### PROVIDED INFORMATION ###
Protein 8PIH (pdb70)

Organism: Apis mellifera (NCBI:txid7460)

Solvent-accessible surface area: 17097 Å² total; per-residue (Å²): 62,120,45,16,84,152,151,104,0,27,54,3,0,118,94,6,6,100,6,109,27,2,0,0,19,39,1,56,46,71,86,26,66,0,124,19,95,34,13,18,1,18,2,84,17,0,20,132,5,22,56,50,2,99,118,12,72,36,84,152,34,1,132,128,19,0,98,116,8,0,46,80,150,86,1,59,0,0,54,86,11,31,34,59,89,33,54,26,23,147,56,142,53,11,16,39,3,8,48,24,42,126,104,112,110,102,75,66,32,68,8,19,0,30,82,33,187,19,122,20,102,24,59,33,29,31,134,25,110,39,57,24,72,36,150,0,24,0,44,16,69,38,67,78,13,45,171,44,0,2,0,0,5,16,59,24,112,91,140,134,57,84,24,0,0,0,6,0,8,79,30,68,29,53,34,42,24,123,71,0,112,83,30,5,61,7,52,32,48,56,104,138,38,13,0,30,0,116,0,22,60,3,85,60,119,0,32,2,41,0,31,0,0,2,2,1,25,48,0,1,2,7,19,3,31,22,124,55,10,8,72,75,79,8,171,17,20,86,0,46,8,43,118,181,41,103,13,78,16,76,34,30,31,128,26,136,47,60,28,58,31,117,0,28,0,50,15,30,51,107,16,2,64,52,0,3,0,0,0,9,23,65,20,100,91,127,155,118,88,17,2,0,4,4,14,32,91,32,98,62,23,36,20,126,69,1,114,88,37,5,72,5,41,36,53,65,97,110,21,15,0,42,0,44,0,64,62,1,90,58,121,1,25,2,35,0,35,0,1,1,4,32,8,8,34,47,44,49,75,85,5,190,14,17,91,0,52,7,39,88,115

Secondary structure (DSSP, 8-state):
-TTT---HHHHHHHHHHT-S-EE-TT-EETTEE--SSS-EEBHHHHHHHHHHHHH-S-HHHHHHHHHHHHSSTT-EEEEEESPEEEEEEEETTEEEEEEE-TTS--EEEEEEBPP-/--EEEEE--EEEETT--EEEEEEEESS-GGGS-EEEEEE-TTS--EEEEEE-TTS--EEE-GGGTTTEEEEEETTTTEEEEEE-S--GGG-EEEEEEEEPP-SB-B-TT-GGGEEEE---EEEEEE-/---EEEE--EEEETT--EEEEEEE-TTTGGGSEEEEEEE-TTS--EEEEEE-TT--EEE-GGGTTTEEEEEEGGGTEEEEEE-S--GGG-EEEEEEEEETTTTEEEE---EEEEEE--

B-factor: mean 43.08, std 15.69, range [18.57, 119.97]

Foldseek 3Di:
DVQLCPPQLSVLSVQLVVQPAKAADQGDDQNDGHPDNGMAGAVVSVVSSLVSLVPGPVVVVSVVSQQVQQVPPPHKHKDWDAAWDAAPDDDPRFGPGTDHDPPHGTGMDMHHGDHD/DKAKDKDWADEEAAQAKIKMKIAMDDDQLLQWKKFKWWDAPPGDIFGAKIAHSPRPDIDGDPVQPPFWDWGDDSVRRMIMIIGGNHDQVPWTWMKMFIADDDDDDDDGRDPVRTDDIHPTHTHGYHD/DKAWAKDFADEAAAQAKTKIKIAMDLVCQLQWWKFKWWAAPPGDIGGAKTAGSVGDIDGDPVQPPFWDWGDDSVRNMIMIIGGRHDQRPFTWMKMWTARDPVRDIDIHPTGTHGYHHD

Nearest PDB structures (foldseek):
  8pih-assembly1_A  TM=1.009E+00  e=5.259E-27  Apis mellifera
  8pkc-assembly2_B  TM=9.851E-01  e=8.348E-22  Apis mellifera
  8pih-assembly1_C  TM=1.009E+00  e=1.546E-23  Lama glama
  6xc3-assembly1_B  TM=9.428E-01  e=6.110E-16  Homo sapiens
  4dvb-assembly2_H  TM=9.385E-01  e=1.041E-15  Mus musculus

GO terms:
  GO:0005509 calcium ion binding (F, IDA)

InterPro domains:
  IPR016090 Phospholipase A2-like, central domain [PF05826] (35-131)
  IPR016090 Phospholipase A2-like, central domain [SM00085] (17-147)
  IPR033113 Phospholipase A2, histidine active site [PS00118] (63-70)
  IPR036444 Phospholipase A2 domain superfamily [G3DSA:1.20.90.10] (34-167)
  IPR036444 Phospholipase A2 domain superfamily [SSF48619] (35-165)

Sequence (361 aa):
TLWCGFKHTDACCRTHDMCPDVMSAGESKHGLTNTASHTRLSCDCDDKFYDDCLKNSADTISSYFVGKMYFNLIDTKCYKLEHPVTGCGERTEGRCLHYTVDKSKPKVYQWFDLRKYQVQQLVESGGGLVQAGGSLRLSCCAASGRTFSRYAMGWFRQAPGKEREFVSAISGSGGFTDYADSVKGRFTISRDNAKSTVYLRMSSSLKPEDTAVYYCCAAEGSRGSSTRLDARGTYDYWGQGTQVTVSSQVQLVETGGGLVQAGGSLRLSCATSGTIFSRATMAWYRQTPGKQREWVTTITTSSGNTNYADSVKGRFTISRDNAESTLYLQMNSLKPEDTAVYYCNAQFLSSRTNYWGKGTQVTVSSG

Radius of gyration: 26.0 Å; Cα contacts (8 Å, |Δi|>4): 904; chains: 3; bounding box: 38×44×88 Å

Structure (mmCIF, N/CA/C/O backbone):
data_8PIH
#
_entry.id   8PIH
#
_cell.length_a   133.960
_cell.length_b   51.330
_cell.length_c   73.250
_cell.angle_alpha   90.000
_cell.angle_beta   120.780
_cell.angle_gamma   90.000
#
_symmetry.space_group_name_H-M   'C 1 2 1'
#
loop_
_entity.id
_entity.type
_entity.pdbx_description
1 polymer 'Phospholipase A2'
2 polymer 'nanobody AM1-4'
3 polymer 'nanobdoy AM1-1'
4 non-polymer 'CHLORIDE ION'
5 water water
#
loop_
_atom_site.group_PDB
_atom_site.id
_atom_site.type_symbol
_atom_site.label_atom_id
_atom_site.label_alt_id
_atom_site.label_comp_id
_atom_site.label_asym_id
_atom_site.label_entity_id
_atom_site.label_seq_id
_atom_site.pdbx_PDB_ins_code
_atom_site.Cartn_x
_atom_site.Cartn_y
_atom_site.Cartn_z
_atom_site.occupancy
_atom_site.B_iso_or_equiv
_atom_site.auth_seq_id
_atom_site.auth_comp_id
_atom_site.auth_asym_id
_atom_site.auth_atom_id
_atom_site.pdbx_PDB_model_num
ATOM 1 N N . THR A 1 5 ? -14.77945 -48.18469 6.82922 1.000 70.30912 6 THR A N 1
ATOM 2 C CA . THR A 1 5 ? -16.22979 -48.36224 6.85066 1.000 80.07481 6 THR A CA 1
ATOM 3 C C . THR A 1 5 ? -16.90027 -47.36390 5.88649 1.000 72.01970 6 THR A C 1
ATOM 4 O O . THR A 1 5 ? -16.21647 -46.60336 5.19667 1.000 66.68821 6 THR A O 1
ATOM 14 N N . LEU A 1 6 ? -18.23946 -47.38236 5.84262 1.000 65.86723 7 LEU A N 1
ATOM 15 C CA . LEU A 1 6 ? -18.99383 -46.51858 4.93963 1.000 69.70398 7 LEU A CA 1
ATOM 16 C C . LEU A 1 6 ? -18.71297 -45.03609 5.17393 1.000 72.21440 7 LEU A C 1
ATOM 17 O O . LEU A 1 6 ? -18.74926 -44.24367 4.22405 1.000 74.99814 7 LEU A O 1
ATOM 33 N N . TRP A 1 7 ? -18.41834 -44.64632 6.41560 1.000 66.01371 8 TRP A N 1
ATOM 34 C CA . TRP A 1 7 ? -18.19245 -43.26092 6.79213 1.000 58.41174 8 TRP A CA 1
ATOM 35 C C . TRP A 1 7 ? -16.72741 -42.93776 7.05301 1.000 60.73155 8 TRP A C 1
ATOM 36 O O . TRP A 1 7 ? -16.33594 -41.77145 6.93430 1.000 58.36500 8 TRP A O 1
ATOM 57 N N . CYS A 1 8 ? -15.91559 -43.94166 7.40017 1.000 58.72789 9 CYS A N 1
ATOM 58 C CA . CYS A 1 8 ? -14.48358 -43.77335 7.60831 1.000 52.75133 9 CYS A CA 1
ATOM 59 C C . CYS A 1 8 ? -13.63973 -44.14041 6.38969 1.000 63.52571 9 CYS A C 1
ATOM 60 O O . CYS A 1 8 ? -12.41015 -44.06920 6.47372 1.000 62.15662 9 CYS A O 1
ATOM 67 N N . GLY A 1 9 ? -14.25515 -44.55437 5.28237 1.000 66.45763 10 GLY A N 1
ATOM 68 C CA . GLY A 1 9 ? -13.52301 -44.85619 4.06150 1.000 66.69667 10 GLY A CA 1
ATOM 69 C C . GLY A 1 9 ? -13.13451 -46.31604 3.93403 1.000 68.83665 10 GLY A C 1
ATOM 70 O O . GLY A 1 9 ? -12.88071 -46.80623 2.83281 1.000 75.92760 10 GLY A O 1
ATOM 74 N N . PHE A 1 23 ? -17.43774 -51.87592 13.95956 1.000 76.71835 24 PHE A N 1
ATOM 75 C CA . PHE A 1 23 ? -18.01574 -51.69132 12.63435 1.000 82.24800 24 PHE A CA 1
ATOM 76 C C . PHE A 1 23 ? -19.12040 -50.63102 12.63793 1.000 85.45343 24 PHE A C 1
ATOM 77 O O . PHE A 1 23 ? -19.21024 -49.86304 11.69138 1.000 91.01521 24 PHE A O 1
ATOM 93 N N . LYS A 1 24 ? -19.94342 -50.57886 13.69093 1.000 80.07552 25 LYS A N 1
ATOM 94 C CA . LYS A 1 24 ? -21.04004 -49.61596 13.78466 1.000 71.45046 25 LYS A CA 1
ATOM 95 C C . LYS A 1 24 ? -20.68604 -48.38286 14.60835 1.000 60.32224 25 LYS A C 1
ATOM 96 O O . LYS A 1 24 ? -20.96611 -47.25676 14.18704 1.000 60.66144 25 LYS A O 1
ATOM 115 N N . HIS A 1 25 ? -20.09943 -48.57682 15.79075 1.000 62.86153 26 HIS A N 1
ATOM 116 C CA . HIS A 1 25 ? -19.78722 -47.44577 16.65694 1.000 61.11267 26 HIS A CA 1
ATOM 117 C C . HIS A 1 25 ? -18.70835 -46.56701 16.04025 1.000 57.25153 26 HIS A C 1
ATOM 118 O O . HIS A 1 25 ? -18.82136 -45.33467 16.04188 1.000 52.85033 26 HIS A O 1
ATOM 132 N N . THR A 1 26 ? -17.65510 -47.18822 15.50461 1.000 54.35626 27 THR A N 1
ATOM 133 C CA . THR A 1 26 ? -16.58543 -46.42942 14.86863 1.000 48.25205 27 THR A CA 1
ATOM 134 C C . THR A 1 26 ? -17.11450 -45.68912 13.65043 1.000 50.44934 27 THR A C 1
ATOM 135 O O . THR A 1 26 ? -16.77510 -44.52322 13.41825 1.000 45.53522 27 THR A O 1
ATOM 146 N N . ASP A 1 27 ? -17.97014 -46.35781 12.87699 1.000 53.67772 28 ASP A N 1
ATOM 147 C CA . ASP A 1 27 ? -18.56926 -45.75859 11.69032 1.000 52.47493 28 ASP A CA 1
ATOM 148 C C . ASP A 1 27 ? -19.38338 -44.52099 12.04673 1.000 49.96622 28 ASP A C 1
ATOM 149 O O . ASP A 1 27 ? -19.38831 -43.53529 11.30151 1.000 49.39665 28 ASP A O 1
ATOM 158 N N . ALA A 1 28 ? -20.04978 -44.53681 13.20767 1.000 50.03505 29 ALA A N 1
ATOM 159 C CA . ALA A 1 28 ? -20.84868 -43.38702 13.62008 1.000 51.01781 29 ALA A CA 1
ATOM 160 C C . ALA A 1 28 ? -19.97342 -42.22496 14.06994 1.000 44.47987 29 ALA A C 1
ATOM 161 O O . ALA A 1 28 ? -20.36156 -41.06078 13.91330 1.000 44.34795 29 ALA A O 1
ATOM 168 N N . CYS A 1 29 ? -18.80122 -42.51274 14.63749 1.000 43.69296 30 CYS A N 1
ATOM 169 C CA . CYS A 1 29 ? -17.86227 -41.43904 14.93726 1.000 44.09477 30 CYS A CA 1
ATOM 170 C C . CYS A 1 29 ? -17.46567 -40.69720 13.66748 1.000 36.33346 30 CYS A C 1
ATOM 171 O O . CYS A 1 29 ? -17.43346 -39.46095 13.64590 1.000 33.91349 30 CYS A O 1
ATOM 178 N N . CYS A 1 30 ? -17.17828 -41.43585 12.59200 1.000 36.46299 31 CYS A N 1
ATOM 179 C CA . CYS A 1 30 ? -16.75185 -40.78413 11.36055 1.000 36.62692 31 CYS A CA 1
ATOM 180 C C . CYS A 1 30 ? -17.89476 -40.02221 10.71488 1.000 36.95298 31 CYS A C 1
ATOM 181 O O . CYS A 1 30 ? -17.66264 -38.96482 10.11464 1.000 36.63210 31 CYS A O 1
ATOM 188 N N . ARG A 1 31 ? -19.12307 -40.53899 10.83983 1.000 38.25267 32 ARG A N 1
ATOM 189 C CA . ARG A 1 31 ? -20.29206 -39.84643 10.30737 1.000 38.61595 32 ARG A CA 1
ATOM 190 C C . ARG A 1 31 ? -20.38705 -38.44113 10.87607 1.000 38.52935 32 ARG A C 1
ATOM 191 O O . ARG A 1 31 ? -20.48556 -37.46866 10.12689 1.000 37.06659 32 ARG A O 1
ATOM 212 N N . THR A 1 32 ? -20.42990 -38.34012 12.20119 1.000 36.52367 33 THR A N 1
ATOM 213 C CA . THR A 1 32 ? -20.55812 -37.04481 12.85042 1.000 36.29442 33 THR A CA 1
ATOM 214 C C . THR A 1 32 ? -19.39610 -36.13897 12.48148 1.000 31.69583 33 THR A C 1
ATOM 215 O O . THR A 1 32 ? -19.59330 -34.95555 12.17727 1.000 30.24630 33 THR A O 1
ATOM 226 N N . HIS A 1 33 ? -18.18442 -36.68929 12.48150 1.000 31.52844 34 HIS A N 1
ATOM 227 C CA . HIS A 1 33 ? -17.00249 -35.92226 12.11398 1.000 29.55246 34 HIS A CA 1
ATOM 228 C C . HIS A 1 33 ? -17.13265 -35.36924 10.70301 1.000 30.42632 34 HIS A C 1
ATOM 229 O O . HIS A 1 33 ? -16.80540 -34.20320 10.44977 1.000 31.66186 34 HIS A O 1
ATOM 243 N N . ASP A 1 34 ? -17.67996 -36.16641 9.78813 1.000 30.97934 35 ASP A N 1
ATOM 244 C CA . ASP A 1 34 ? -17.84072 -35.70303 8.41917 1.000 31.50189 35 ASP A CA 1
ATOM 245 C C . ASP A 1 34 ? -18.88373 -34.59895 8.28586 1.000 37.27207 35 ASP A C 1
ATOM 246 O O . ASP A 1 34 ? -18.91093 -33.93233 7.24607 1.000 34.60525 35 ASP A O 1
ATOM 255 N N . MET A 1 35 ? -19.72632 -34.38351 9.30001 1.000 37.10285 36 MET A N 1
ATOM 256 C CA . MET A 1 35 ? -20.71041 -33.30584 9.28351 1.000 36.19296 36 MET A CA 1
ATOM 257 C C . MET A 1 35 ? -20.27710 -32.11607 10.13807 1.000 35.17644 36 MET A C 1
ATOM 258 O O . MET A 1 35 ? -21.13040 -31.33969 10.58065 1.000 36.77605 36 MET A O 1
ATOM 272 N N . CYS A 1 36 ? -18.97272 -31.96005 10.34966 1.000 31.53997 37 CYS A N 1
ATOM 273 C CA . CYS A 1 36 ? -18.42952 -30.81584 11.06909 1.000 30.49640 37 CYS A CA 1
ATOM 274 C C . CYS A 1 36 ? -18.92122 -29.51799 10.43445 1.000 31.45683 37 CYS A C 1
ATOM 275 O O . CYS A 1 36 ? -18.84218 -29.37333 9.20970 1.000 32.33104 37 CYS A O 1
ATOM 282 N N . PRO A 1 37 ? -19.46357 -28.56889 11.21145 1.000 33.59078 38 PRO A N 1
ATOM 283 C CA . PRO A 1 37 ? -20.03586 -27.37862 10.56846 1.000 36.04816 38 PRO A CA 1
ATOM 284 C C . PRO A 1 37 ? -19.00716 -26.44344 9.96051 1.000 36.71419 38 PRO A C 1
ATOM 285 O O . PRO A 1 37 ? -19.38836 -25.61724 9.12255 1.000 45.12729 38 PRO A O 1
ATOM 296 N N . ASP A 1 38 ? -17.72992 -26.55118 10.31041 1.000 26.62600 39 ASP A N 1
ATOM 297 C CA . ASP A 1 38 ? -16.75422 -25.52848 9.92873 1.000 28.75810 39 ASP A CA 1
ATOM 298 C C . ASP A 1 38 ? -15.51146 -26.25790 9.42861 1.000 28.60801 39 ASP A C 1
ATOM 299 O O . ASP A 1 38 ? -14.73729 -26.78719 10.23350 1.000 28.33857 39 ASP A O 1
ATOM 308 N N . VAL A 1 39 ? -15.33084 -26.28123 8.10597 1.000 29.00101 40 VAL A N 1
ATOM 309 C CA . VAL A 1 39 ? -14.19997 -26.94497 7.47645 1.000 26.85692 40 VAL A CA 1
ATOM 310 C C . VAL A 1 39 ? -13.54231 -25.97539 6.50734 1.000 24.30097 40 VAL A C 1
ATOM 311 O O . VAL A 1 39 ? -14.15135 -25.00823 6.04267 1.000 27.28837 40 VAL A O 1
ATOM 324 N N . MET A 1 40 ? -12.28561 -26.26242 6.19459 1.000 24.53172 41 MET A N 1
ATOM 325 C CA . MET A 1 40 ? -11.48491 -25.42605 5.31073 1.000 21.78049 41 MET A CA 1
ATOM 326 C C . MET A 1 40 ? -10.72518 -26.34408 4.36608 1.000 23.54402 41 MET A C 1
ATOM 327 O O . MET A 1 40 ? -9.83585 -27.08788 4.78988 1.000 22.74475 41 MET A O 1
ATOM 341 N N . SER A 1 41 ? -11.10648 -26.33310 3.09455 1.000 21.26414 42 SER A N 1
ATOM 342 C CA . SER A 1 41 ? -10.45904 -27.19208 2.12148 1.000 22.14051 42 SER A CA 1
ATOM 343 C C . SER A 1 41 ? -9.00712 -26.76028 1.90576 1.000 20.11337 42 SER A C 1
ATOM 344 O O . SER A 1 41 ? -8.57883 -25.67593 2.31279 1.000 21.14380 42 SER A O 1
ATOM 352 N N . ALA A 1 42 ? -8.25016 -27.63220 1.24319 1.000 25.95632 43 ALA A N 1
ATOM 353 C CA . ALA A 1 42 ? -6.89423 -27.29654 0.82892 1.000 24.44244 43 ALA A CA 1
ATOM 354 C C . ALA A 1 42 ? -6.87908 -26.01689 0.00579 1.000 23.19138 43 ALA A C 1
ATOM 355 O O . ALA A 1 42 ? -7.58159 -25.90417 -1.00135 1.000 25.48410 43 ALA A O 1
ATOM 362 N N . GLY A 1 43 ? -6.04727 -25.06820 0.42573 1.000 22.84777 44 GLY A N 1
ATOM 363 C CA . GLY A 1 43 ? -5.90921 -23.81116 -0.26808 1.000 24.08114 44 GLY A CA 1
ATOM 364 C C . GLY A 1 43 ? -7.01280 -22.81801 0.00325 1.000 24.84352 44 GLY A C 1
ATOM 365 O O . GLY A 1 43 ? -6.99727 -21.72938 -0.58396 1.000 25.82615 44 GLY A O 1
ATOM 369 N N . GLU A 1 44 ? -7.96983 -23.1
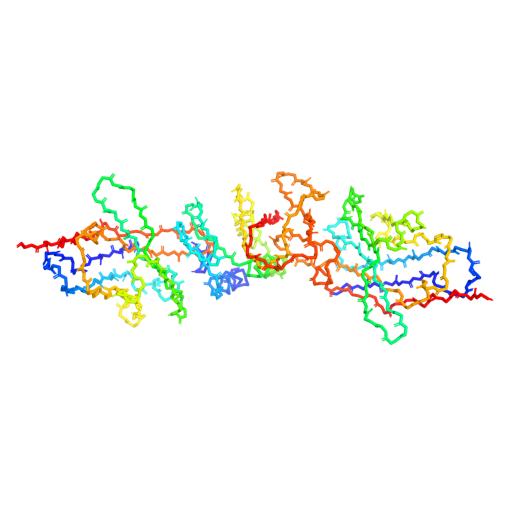5431 0.87084 1.000 23.84149 45 GLU A N 1
ATOM 370 C CA . GLU A 1 44 ? -9.09446 -22.27012 1.15097 1.000 22.79927 45 GLU A CA 1
ATOM 371 C C . GLU A 1 44 ? -8.69902 -21.21694 2.17666 1.000 25.45672 45 GLU A C 1
ATOM 372 O O . GLU A 1 44 ? -7.97348 -21.50635 3.13234 1.000 28.61878 45 GLU A O 1
ATOM 384 N N . SER A 1 45 ? -9.20624 -19.99724 1.97364 1.000 28.30631 46 SER A N 1
ATOM 385 C CA . SER A 1 45 ? -9.08187 -18.91415 2.94264 1.000 26.30986 46 SER A CA 1
ATOM 386 C C . SER A 1 45 ? -10.41271 -18.68612 3.64756 1.000 26.90960 46 SER A C 1
ATOM 387 O O . SER A 1 45 ? -11.45827 -18.56992 2.99903 1.000 26.83798 46 SER A O 1
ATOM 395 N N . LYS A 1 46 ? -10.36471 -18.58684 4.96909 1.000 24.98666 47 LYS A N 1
###
TASK TO COMPLETE
Retype exactly the span of lines from the one with "ATOM 191 O O" through the one with "ATOM 274 C C"; include both ends and omit the rest of the material.

SOLUTION
ATOM 191 O O . ARG A 1 31 ? -20.48556 -37.46866 10.12689 1.000 37.06659 32 ARG A O 1
ATOM 212 N N . THR A 1 32 ? -20.42990 -38.34012 12.20119 1.000 36.52367 33 THR A N 1
ATOM 213 C CA . THR A 1 32 ? -20.55812 -37.04481 12.85042 1.000 36.29442 33 THR A CA 1
ATOM 214 C C . THR A 1 32 ? -19.39610 -36.13897 12.48148 1.000 31.69583 33 THR A C 1
ATOM 215 O O . THR A 1 32 ? -19.59330 -34.95555 12.17727 1.000 30.24630 33 THR A O 1
ATOM 226 N N . HIS A 1 33 ? -18.18442 -36.68929 12.48150 1.000 31.52844 34 HIS A N 1
ATOM 227 C CA . HIS A 1 33 ? -17.00249 -35.92226 12.11398 1.000 29.55246 34 HIS A CA 1
ATOM 228 C C . HIS A 1 33 ? -17.13265 -35.36924 10.70301 1.000 30.42632 34 HIS A C 1
ATOM 229 O O . HIS A 1 33 ? -16.80540 -34.20320 10.44977 1.000 31.66186 34 HIS A O 1
ATOM 243 N N . ASP A 1 34 ? -17.67996 -36.16641 9.78813 1.000 30.97934 35 ASP A N 1
ATOM 244 C CA . ASP A 1 34 ? -17.84072 -35.70303 8.41917 1.000 31.50189 35 ASP A CA 1
ATOM 245 C C . ASP A 1 34 ? -18.88373 -34.59895 8.28586 1.000 37.27207 35 ASP A C 1
ATOM 246 O O . ASP A 1 34 ? -18.91093 -33.93233 7.24607 1.000 34.60525 35 ASP A O 1
ATOM 255 N N . MET A 1 35 ? -19.72632 -34.38351 9.30001 1.000 37.10285 36 MET A N 1
ATOM 256 C CA . MET A 1 35 ? -20.71041 -33.30584 9.28351 1.000 36.19296 36 MET A CA 1
ATOM 257 C C . MET A 1 35 ? -20.27710 -32.11607 10.13807 1.000 35.17644 36 MET A C 1
ATOM 258 O O . MET A 1 35 ? -21.13040 -31.33969 10.58065 1.000 36.77605 36 MET A O 1
ATOM 272 N N . CYS A 1 36 ? -18.97272 -31.96005 10.34966 1.000 31.53997 37 CYS A N 1
ATOM 273 C CA . CYS A 1 36 ? -18.42952 -30.81584 11.06909 1.000 30.49640 37 CYS A CA 1
ATOM 274 C C . CYS A 1 36 ? -18.92122 -29.51799 10.43445 1.000 31.45683 37 CYS A C 1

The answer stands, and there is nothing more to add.